Driverless vehicles require some form of machine vision for the purpose of visual object recognition. Automated cars are being developed with deep neural networks, a type of deep learning architecture with many computational stages, or levels, in which neurons are simulated from the environment that activate the network. The neural network depends on an extensive amount of data extracted from real-life driving scenarios, enabling the neural network to “learn” how to execute the best course of action.
Human Factor Challenges
Self-driving cars are already exploring the difficulties of determining the intentions of pedestrians, bicyclists, and animals, and models of behavior must be programmed into driving algorithms. Human road users also have the challenge of determining the intentions of autonomous vehicles, where there is no driver with which to make eye contact or exchange hand signals. Drive.ai is testing a solution to this problem that involves LED signs mounted on the outside of the vehicle, announcing status such as “going now, don’t cross” vs. “waiting for you to cross”.
Two human-factor challenges are important for safety. One is the handoff from automated driving to manual driving, which may become necessary due to unfavorable or unusual road conditions, or if the vehicle has limited capabilities. A sudden handoff could leave a human driver dangerously unprepared in the moment. In the long term, humans who have less practice at driving might have a lower skill level and thus be more dangerous in manual mode. The second challenge is known as risk compensation: as a system is perceived to be safer, instead of benefiting entirely from all of the increased safety, people engage in riskier behavior and enjoy other benefits. Semi-automated cars have been shown to suffer from this problem, for example with users of Tesla Autopilot ignoring the road and using electronic devices or other activities against the advice of the company that the car is not capable of being completely autonomous. In the near future, pedestrians and bicyclists may travel in the street in a riskier fashion if they believe self-driving cars are capable of avoiding them.

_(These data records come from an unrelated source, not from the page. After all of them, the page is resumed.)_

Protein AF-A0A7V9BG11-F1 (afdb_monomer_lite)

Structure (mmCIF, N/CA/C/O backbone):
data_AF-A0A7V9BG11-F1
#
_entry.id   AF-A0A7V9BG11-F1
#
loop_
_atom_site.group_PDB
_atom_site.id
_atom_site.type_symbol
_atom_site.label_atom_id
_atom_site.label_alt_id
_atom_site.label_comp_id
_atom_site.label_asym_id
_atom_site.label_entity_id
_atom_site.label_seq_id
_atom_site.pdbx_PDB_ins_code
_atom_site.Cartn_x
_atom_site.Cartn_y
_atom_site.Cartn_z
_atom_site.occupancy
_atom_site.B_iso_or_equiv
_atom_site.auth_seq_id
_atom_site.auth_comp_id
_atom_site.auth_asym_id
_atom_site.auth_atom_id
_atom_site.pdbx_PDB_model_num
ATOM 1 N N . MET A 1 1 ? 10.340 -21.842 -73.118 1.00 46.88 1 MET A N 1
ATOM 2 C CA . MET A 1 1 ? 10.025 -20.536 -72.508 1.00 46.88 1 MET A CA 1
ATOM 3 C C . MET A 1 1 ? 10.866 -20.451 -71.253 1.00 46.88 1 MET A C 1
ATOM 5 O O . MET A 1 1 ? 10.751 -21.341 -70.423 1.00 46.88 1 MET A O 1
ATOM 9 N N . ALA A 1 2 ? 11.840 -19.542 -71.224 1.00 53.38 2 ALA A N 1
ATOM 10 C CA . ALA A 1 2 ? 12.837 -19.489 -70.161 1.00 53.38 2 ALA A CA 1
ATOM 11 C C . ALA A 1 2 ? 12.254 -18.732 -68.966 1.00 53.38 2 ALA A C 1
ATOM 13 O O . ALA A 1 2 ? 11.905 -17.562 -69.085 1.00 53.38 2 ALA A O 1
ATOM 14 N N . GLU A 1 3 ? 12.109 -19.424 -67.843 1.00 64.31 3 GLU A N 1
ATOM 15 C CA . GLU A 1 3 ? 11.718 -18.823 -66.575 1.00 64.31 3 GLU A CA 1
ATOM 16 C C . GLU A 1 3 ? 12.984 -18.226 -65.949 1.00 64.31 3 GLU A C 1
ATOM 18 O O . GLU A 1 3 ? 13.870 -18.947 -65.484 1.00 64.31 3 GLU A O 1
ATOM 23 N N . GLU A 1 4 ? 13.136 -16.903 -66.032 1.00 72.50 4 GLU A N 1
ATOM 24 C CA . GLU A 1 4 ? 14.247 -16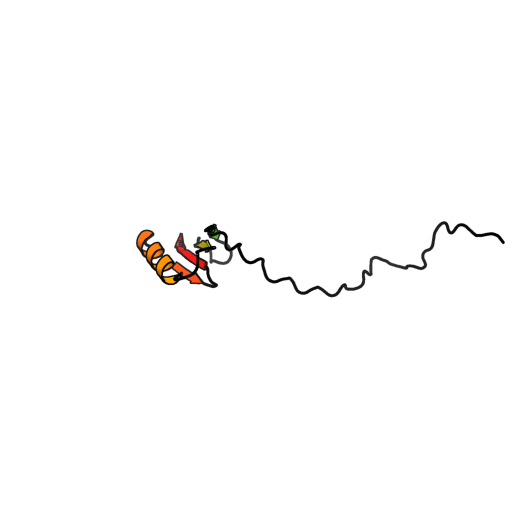.211 -65.382 1.00 72.50 4 GLU A CA 1
ATOM 25 C C . GLU A 1 4 ? 14.087 -16.309 -63.862 1.00 72.50 4 GLU A C 1
ATOM 27 O O . GLU A 1 4 ? 13.148 -15.780 -63.264 1.00 72.50 4 GLU A O 1
ATOM 32 N N . ARG A 1 5 ? 15.035 -16.996 -63.217 1.00 76.19 5 ARG A N 1
ATOM 33 C CA . ARG A 1 5 ? 15.140 -17.083 -61.760 1.00 76.19 5 ARG A CA 1
ATOM 34 C C . ARG A 1 5 ? 15.471 -15.698 -61.207 1.00 76.19 5 ARG A C 1
ATOM 36 O O . ARG A 1 5 ? 16.634 -15.303 -61.186 1.00 76.19 5 ARG A O 1
ATOM 43 N N . LEU A 1 6 ? 14.454 -14.982 -60.740 1.00 78.44 6 LEU A N 1
ATOM 44 C CA . LEU A 1 6 ? 14.602 -13.691 -60.075 1.00 78.44 6 LEU A CA 1
ATOM 45 C C . LEU A 1 6 ? 15.570 -13.815 -58.885 1.00 78.44 6 LEU A C 1
ATOM 47 O O . LEU A 1 6 ? 15.262 -14.462 -57.885 1.00 78.44 6 LEU A O 1
ATOM 51 N N . VAL A 1 7 ? 16.751 -13.205 -59.004 1.00 78.81 7 VAL A N 1
ATOM 52 C CA . VAL A 1 7 ? 17.796 -13.262 -57.967 1.00 78.81 7 VAL A CA 1
ATOM 53 C C . VAL A 1 7 ? 17.600 -12.158 -56.925 1.00 78.81 7 VAL A C 1
ATOM 55 O O . VAL A 1 7 ? 17.759 -12.406 -55.732 1.00 78.81 7 VAL A O 1
ATOM 58 N N . TYR A 1 8 ? 17.227 -10.945 -57.347 1.00 61.62 8 TYR A N 1
ATOM 59 C CA . TYR A 1 8 ? 16.999 -9.814 -56.446 1.00 61.62 8 TYR A CA 1
ATOM 60 C C . TYR A 1 8 ? 16.105 -8.744 -57.097 1.00 61.62 8 TYR A C 1
ATOM 62 O O . TYR A 1 8 ? 16.263 -8.451 -58.278 1.00 61.62 8 TYR A O 1
ATOM 70 N N . SER A 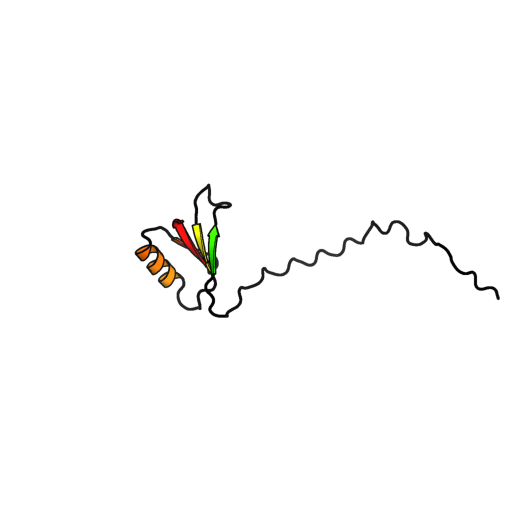1 9 ? 15.179 -8.156 -56.326 1.00 75.44 9 SER A N 1
ATOM 71 C CA . SER A 1 9 ? 14.291 -7.060 -56.751 1.00 75.44 9 SER A CA 1
ATOM 72 C C . SER A 1 9 ? 14.176 -5.991 -55.660 1.00 75.44 9 SER A C 1
ATOM 74 O O . SER A 1 9 ? 14.042 -6.312 -54.476 1.00 75.44 9 SER A O 1
ATOM 76 N N . THR A 1 10 ? 14.199 -4.720 -56.067 1.00 74.19 10 THR A N 1
ATOM 77 C CA . THR A 1 10 ? 14.004 -3.536 -55.210 1.00 74.19 10 THR A CA 1
ATOM 78 C C . THR A 1 10 ? 12.600 -2.938 -55.318 1.00 74.19 10 THR A C 1
ATOM 80 O O . THR A 1 10 ? 12.336 -1.907 -54.699 1.00 74.19 10 THR A O 1
ATOM 83 N N . ASP A 1 11 ? 11.686 -3.597 -56.038 1.00 77.69 11 ASP A N 1
ATOM 84 C CA . ASP A 1 11 ? 10.309 -3.136 -56.283 1.00 77.69 11 ASP A CA 1
ATOM 85 C C . ASP A 1 11 ? 9.546 -2.793 -54.983 1.00 77.69 11 ASP A C 1
ATOM 87 O O . ASP A 1 11 ? 8.730 -1.880 -54.932 1.00 77.69 11 ASP A O 1
ATOM 91 N N . GLY A 1 12 ? 9.900 -3.444 -53.868 1.00 69.06 12 GLY A N 1
ATOM 92 C CA . GLY A 1 12 ? 9.307 -3.195 -52.550 1.00 69.06 12 GLY A CA 1
ATOM 93 C C . GLY A 1 12 ? 9.746 -1.916 -51.817 1.00 69.06 12 GLY A C 1
ATOM 94 O O . GLY A 1 12 ? 9.256 -1.692 -50.709 1.00 69.06 12 GLY A O 1
ATOM 95 N N . GLY A 1 13 ? 10.662 -1.110 -52.367 1.00 73.56 13 GLY A N 1
ATOM 96 C CA . GLY A 1 13 ? 11.082 0.176 -51.790 1.00 73.56 13 GLY A CA 1
ATOM 97 C C . GLY A 1 13 ? 11.607 0.124 -50.339 1.00 73.56 13 GLY A C 1
ATOM 98 O O . GLY A 1 13 ? 12.040 -0.914 -49.834 1.00 73.56 13 GLY A O 1
ATOM 99 N N . ASP A 1 14 ? 11.596 1.272 -49.642 1.00 69.75 14 ASP A N 1
ATOM 100 C CA . ASP A 1 14 ? 12.056 1.380 -48.245 1.00 69.75 14 ASP A CA 1
ATOM 101 C C . ASP A 1 14 ? 11.037 0.785 -47.258 1.00 69.75 14 ASP A C 1
ATOM 103 O O . ASP A 1 14 ? 10.122 1.458 -46.775 1.00 69.75 14 ASP A O 1
ATOM 107 N N . ARG A 1 15 ? 11.251 -0.481 -46.892 1.00 63.12 15 ARG A N 1
ATOM 108 C CA . ARG A 1 15 ? 10.440 -1.227 -45.913 1.00 63.12 15 ARG A CA 1
ATOM 109 C C . ARG A 1 15 ? 10.543 -0.715 -44.469 1.00 63.12 15 ARG A C 1
ATOM 111 O O . ARG A 1 15 ? 9.833 -1.221 -43.600 1.00 63.12 15 ARG A O 1
ATOM 118 N N . ARG A 1 16 ? 11.397 0.278 -44.176 1.00 62.75 16 ARG A N 1
ATOM 119 C CA . ARG A 1 16 ? 11.418 0.962 -42.866 1.00 62.75 16 ARG A CA 1
ATOM 120 C C . ARG A 1 16 ? 10.298 1.978 -42.730 1.00 62.75 16 ARG A C 1
ATOM 122 O O . ARG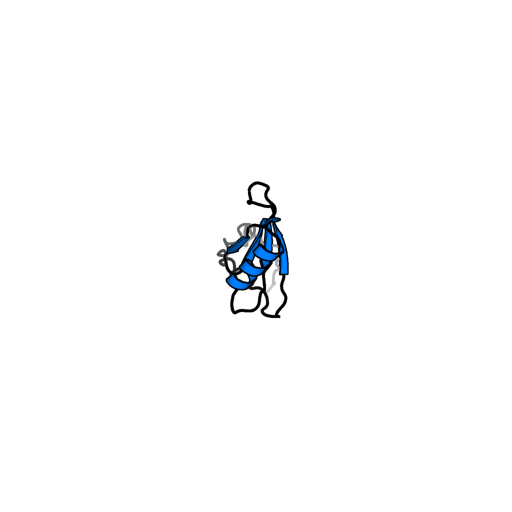 A 1 16 ? 9.947 2.318 -41.602 1.00 62.75 16 ARG A O 1
ATOM 129 N N . ARG A 1 17 ? 9.673 2.399 -43.838 1.00 57.16 17 ARG A N 1
ATOM 130 C CA . ARG A 1 17 ? 8.334 2.995 -43.798 1.00 57.16 17 ARG A CA 1
ATOM 131 C C . ARG A 1 17 ? 7.326 1.887 -43.508 1.00 57.16 17 ARG A C 1
ATOM 133 O O . ARG A 1 17 ? 6.443 1.608 -44.311 1.00 57.16 17 ARG A O 1
ATOM 140 N N . LYS A 1 18 ? 7.479 1.217 -42.362 1.00 60.12 18 LYS A N 1
ATOM 141 C CA . LYS A 1 18 ? 6.392 0.434 -41.798 1.00 60.12 18 LYS A CA 1
ATOM 142 C C . LYS A 1 18 ? 5.223 1.399 -41.730 1.00 60.12 18 LYS A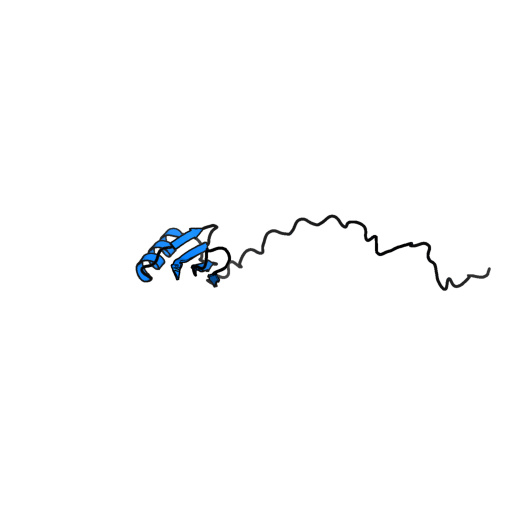 C 1
ATOM 144 O O . LYS A 1 18 ? 5.348 2.481 -41.151 1.00 60.12 18 LYS A O 1
ATOM 149 N N . SER A 1 19 ? 4.143 1.033 -42.415 1.00 58.03 19 SER A N 1
ATOM 150 C CA . SER A 1 19 ? 2.831 1.629 -42.230 1.00 58.03 19 SER A CA 1
ATOM 151 C C . SER A 1 19 ? 2.687 1.963 -40.758 1.00 58.03 19 SER A C 1
ATOM 153 O O . SER A 1 19 ? 3.044 1.131 -39.922 1.00 58.03 19 SER A O 1
ATOM 155 N N . VAL A 1 20 ? 2.236 3.176 -40.450 1.00 60.06 20 VAL A N 1
ATOM 156 C CA . VAL A 1 20 ? 1.819 3.552 -39.102 1.00 60.06 20 VAL A CA 1
ATOM 157 C C . VAL A 1 20 ? 0.722 2.563 -38.722 1.00 60.06 20 VAL A C 1
ATOM 159 O O . VAL A 1 20 ? -0.452 2.788 -39.004 1.00 60.06 20 VAL A O 1
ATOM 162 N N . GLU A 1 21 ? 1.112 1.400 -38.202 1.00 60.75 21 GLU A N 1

In order for people to buy self-driving cars and vote for the government to allow them on roads, the technology must be trusted as safe. Self-driving elevators were invented in 1900, but the high number of people refusing to use them slowed adoption for several decades until operator strikes increased demand and trust was built with advertising and features like the emergency stop button.
Impact
According to a 2020 study, self-driving cars will increase productivity, and housing affordability, as well as reclaim land used for parking. However, self-driving cars will cause greater energy use, traffic congestion and sprawl.
According to a 2020 Annual Review of Public Health review of the literature, self-driving cars “could increase some health risks (such as air pollution, noise, and sedentarism); however, if proper regulated, AVs will likely reduce morbidity and mortality from motor vehicle crashes and may help reshape cities to promote healthy urban environments.”